#### WHAT YOU SHOULD DO
All that should be output is the block of lines below from the line with "ATOM 270 O O" to the line with "ATOM 287 C C", both included, exactly as written.

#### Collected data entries

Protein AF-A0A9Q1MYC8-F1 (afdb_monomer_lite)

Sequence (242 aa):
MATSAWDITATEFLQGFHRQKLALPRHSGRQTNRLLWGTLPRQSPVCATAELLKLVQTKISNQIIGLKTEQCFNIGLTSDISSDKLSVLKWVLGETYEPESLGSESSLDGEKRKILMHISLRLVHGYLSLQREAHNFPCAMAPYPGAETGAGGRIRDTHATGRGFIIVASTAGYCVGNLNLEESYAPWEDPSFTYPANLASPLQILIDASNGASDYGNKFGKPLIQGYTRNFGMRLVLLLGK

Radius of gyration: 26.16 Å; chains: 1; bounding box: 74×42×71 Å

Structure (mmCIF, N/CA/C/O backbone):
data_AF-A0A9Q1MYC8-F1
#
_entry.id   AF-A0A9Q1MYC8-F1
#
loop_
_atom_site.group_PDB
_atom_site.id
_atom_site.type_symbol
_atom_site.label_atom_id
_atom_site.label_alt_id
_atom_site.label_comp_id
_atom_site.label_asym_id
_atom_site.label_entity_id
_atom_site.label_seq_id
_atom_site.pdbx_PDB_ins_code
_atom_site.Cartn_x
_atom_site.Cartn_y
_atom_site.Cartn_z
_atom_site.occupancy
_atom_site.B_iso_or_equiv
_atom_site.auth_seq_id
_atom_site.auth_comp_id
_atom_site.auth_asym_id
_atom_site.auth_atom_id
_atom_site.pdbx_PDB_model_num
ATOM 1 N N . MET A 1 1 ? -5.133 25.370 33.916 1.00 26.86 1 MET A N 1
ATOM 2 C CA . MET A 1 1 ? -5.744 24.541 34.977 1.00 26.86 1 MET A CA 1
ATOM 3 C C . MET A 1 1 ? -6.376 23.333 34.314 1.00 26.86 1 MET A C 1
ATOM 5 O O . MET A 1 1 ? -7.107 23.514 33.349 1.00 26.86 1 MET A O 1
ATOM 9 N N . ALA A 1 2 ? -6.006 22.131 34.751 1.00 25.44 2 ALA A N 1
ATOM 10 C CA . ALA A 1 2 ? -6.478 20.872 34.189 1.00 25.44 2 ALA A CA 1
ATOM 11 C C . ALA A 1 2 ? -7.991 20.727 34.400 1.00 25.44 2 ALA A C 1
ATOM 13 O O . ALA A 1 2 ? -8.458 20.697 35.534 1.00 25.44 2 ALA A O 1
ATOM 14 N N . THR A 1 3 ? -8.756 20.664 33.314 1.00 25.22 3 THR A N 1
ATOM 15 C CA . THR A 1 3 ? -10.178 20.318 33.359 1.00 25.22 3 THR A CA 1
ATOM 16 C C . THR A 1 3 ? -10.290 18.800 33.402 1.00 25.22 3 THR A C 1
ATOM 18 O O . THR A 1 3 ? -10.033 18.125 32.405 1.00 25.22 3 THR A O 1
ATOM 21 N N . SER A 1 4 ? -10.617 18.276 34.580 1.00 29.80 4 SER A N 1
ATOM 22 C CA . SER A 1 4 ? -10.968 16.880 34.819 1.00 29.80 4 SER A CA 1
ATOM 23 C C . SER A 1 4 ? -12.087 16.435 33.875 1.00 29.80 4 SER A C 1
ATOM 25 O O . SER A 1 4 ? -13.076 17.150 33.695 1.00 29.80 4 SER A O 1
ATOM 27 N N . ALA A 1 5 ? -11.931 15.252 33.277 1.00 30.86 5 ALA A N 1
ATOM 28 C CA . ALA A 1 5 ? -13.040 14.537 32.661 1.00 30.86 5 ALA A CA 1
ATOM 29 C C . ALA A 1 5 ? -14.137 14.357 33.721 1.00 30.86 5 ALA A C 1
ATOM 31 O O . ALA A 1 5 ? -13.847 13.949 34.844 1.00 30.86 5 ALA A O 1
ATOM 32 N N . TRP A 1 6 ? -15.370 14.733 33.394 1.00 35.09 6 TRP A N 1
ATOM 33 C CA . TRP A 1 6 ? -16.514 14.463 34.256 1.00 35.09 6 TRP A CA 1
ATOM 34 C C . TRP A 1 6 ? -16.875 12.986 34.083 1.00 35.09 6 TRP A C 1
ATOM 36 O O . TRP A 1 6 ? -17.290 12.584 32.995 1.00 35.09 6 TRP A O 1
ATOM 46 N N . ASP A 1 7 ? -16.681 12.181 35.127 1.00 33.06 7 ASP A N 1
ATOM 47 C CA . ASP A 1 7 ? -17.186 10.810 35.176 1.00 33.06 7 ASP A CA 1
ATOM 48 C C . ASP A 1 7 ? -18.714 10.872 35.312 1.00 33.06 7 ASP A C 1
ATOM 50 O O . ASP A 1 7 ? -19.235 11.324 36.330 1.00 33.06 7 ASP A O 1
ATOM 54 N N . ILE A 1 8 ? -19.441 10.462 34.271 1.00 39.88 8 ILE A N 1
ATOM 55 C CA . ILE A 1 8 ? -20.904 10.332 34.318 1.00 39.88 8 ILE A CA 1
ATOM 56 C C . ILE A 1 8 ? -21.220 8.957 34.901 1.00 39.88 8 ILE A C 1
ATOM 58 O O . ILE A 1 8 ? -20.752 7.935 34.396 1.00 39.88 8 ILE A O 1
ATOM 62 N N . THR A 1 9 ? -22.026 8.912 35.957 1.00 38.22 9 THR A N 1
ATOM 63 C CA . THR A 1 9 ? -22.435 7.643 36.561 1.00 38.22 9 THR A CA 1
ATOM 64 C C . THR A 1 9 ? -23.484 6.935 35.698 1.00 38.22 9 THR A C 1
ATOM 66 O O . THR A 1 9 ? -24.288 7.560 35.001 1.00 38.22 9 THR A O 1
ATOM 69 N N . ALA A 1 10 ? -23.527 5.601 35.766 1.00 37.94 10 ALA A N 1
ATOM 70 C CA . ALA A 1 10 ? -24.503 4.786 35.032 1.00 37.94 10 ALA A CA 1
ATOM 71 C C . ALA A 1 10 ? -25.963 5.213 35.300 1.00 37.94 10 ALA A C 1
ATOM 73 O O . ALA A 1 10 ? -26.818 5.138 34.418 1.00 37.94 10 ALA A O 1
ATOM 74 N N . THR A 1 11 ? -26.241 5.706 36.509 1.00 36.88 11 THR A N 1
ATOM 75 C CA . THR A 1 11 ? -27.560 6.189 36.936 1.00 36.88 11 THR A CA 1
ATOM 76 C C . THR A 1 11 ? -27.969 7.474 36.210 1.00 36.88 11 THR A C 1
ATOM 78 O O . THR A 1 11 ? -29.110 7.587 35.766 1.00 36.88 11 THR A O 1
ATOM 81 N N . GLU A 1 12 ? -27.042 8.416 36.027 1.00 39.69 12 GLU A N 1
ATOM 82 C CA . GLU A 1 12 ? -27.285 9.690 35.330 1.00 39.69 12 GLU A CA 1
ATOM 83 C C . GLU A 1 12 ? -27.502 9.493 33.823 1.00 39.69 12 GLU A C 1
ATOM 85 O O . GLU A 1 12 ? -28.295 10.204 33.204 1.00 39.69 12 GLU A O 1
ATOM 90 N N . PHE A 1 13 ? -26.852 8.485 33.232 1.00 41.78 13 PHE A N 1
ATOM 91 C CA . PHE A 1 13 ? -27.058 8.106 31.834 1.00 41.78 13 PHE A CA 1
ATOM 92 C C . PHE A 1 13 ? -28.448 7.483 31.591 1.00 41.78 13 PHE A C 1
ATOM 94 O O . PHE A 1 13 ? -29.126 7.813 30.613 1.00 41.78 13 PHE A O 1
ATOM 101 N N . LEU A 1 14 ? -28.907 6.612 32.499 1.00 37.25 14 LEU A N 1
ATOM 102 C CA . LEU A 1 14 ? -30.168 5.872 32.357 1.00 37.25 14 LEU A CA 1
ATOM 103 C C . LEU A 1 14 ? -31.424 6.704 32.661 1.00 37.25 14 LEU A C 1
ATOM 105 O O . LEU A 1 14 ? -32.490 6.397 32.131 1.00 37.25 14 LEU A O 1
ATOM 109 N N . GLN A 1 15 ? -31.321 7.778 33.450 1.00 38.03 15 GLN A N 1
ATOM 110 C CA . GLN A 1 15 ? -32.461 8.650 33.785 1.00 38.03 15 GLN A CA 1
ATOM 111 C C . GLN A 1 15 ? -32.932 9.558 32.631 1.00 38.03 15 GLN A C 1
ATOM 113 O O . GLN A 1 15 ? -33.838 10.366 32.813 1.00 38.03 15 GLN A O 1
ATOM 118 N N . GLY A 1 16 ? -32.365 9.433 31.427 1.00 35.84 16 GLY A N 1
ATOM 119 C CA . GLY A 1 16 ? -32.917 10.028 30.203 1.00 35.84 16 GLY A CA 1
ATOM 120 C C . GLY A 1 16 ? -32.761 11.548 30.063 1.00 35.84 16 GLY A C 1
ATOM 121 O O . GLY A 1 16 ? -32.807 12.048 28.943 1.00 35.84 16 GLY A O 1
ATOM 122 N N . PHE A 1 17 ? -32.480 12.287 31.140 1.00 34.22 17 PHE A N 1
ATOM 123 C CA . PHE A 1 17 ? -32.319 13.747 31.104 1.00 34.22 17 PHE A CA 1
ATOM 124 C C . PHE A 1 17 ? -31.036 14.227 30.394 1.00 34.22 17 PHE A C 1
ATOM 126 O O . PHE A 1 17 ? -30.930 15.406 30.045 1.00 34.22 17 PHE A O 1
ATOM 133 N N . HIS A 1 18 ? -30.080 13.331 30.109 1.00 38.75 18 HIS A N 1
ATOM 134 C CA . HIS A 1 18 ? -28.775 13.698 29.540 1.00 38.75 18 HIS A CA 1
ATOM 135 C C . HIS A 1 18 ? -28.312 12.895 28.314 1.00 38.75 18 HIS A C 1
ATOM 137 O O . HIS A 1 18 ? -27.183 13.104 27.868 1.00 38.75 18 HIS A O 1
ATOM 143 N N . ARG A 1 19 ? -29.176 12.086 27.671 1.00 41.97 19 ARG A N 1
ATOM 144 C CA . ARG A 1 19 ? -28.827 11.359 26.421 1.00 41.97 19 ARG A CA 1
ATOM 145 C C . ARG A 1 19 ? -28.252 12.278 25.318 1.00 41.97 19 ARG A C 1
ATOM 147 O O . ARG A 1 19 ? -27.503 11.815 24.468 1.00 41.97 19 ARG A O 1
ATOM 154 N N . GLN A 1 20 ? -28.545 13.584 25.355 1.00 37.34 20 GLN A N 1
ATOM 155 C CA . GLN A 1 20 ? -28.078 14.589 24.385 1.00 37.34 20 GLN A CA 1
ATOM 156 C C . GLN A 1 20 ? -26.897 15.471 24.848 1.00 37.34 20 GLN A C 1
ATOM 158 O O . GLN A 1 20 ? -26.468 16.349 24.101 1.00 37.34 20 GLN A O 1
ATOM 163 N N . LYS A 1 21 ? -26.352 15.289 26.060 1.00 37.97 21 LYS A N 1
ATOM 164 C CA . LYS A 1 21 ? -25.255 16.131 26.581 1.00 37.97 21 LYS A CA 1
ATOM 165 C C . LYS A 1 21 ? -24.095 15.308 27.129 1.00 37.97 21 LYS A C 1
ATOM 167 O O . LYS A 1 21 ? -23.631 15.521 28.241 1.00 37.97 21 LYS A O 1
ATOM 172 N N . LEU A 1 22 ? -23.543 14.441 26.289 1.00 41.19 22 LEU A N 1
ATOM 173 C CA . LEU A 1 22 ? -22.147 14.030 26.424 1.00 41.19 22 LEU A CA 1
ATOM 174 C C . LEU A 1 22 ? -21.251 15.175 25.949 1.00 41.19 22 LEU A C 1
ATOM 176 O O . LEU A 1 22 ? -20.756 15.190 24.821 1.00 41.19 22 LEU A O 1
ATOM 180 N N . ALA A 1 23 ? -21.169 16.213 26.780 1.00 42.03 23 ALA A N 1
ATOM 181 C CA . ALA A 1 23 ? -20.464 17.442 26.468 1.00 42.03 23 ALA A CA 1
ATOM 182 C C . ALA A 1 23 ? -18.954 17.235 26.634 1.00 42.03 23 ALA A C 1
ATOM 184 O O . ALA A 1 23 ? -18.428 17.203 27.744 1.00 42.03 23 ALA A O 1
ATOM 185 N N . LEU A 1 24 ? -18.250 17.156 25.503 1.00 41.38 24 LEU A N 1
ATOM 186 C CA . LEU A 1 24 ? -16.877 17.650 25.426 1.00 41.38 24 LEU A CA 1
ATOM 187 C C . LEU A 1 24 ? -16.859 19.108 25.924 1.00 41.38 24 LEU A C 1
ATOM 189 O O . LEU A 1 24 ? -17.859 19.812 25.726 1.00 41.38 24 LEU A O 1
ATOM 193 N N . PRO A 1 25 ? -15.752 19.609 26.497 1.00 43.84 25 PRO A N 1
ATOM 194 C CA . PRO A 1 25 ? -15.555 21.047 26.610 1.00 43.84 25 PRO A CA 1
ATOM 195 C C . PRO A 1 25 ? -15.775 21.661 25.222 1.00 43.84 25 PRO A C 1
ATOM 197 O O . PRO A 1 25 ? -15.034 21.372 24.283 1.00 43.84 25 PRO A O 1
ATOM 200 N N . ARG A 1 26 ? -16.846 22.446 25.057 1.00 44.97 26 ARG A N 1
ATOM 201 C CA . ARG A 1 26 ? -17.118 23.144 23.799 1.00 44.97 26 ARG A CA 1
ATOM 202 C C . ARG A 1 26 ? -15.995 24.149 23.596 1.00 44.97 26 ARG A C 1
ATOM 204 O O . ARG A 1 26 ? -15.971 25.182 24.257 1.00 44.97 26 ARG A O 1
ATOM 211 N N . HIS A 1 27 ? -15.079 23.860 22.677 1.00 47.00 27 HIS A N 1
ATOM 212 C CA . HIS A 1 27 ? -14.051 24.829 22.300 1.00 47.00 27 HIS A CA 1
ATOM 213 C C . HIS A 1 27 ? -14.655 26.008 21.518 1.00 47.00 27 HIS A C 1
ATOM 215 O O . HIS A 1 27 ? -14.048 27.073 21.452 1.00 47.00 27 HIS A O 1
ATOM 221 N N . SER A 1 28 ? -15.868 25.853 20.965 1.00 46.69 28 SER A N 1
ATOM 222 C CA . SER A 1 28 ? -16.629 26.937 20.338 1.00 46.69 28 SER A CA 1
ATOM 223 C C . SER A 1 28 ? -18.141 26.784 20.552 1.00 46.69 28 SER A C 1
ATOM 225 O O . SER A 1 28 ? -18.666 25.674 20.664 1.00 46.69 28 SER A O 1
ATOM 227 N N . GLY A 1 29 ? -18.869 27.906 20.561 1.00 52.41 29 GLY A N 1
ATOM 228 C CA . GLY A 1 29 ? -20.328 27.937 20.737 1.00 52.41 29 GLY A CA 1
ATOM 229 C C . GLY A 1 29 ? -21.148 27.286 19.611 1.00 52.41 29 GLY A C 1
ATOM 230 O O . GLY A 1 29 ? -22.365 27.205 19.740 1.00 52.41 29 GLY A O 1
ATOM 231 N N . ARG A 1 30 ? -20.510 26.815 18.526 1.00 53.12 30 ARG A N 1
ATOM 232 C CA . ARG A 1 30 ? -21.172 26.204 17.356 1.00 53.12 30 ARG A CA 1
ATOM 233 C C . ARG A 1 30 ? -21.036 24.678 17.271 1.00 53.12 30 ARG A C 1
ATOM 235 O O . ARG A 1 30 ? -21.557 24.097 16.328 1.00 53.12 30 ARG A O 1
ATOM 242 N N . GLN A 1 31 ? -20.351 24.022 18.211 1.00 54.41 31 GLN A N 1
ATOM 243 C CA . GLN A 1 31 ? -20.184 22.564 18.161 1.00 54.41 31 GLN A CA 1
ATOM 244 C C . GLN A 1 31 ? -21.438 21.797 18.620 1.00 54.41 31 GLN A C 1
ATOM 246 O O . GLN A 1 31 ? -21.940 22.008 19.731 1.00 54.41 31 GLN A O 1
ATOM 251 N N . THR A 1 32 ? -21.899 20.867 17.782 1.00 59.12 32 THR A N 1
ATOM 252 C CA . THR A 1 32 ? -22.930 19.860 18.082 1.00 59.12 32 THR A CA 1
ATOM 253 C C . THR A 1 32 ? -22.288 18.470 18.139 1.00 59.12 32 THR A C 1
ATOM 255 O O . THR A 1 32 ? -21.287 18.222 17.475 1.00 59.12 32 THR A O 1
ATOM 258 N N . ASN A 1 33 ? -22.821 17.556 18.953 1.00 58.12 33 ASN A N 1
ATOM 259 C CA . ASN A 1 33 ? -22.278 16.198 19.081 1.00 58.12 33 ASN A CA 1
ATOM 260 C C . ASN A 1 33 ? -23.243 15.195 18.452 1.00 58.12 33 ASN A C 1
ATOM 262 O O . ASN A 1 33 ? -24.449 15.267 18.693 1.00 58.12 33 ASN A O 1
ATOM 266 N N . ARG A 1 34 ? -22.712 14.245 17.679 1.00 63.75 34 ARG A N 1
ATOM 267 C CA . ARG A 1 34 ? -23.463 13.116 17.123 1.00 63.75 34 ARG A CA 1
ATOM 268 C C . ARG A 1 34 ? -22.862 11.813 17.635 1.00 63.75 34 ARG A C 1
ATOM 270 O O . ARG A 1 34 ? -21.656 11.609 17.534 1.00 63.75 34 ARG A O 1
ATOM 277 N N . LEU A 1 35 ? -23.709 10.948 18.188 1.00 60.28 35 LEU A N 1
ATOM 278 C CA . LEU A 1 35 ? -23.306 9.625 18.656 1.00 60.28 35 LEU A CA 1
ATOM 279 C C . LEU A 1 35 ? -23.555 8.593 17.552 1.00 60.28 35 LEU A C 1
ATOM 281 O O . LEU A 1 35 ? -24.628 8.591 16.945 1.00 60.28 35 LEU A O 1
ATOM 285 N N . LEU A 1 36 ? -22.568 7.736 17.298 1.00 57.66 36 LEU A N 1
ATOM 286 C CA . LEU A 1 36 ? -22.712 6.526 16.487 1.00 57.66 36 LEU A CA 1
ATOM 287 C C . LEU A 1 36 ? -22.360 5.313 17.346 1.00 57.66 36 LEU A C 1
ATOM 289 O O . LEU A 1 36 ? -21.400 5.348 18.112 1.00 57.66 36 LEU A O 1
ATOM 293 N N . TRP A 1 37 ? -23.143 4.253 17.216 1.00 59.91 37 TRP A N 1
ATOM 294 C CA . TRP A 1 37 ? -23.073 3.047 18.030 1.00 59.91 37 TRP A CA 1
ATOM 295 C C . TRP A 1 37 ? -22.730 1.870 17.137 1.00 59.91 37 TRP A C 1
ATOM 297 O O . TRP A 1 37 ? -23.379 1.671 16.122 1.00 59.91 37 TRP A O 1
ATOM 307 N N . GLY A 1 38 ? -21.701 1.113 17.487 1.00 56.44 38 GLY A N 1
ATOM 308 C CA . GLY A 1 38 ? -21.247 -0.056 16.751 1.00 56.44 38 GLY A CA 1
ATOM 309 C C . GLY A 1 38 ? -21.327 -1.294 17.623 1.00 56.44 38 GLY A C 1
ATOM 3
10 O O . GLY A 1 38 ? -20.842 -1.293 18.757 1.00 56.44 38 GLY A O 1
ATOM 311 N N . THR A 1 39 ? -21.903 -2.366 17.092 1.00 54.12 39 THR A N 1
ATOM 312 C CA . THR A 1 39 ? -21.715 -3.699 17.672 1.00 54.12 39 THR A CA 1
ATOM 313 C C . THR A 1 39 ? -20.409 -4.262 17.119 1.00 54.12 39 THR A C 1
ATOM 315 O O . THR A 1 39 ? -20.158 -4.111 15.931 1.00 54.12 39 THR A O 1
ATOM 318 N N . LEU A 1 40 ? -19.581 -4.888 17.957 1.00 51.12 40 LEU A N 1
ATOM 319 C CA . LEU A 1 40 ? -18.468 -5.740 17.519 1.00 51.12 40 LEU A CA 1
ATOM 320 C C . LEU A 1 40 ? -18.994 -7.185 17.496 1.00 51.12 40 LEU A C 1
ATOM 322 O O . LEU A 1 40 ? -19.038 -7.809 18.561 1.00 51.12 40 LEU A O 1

#### TASK RESULT
ATOM 270 O O . ARG A 1 34 ? -21.656 11.609 17.534 1.00 63.75 34 ARG A O 1
ATOM 277 N N . LEU A 1 35 ? -23.709 10.948 18.188 1.00 60.28 35 LEU A N 1
ATOM 278 C CA . LEU A 1 35 ? -23.306 9.625 18.656 1.00 60.28 35 LEU A CA 1
ATOM 279 C C . LEU A 1 35 ? -23.555 8.593 17.552 1.00 60.28 35 LEU A C 1
ATOM 281 O O . LEU A 1 35 ? -24.628 8.591 16.945 1.00 60.28 35 LEU A O 1
ATOM 285 N N . LEU A 1 36 ? -22.568 7.736 17.298 1.00 57.66 36 LEU A N 1
ATOM 286 C CA . LEU A 1 36 ? -22.712 6.526 16.487 1.00 57.66 36 LEU A CA 1
ATOM 287 C C . LEU A 1 36 ? -22.360 5.313 17.346 1.00 57.66 36 LEU A C 1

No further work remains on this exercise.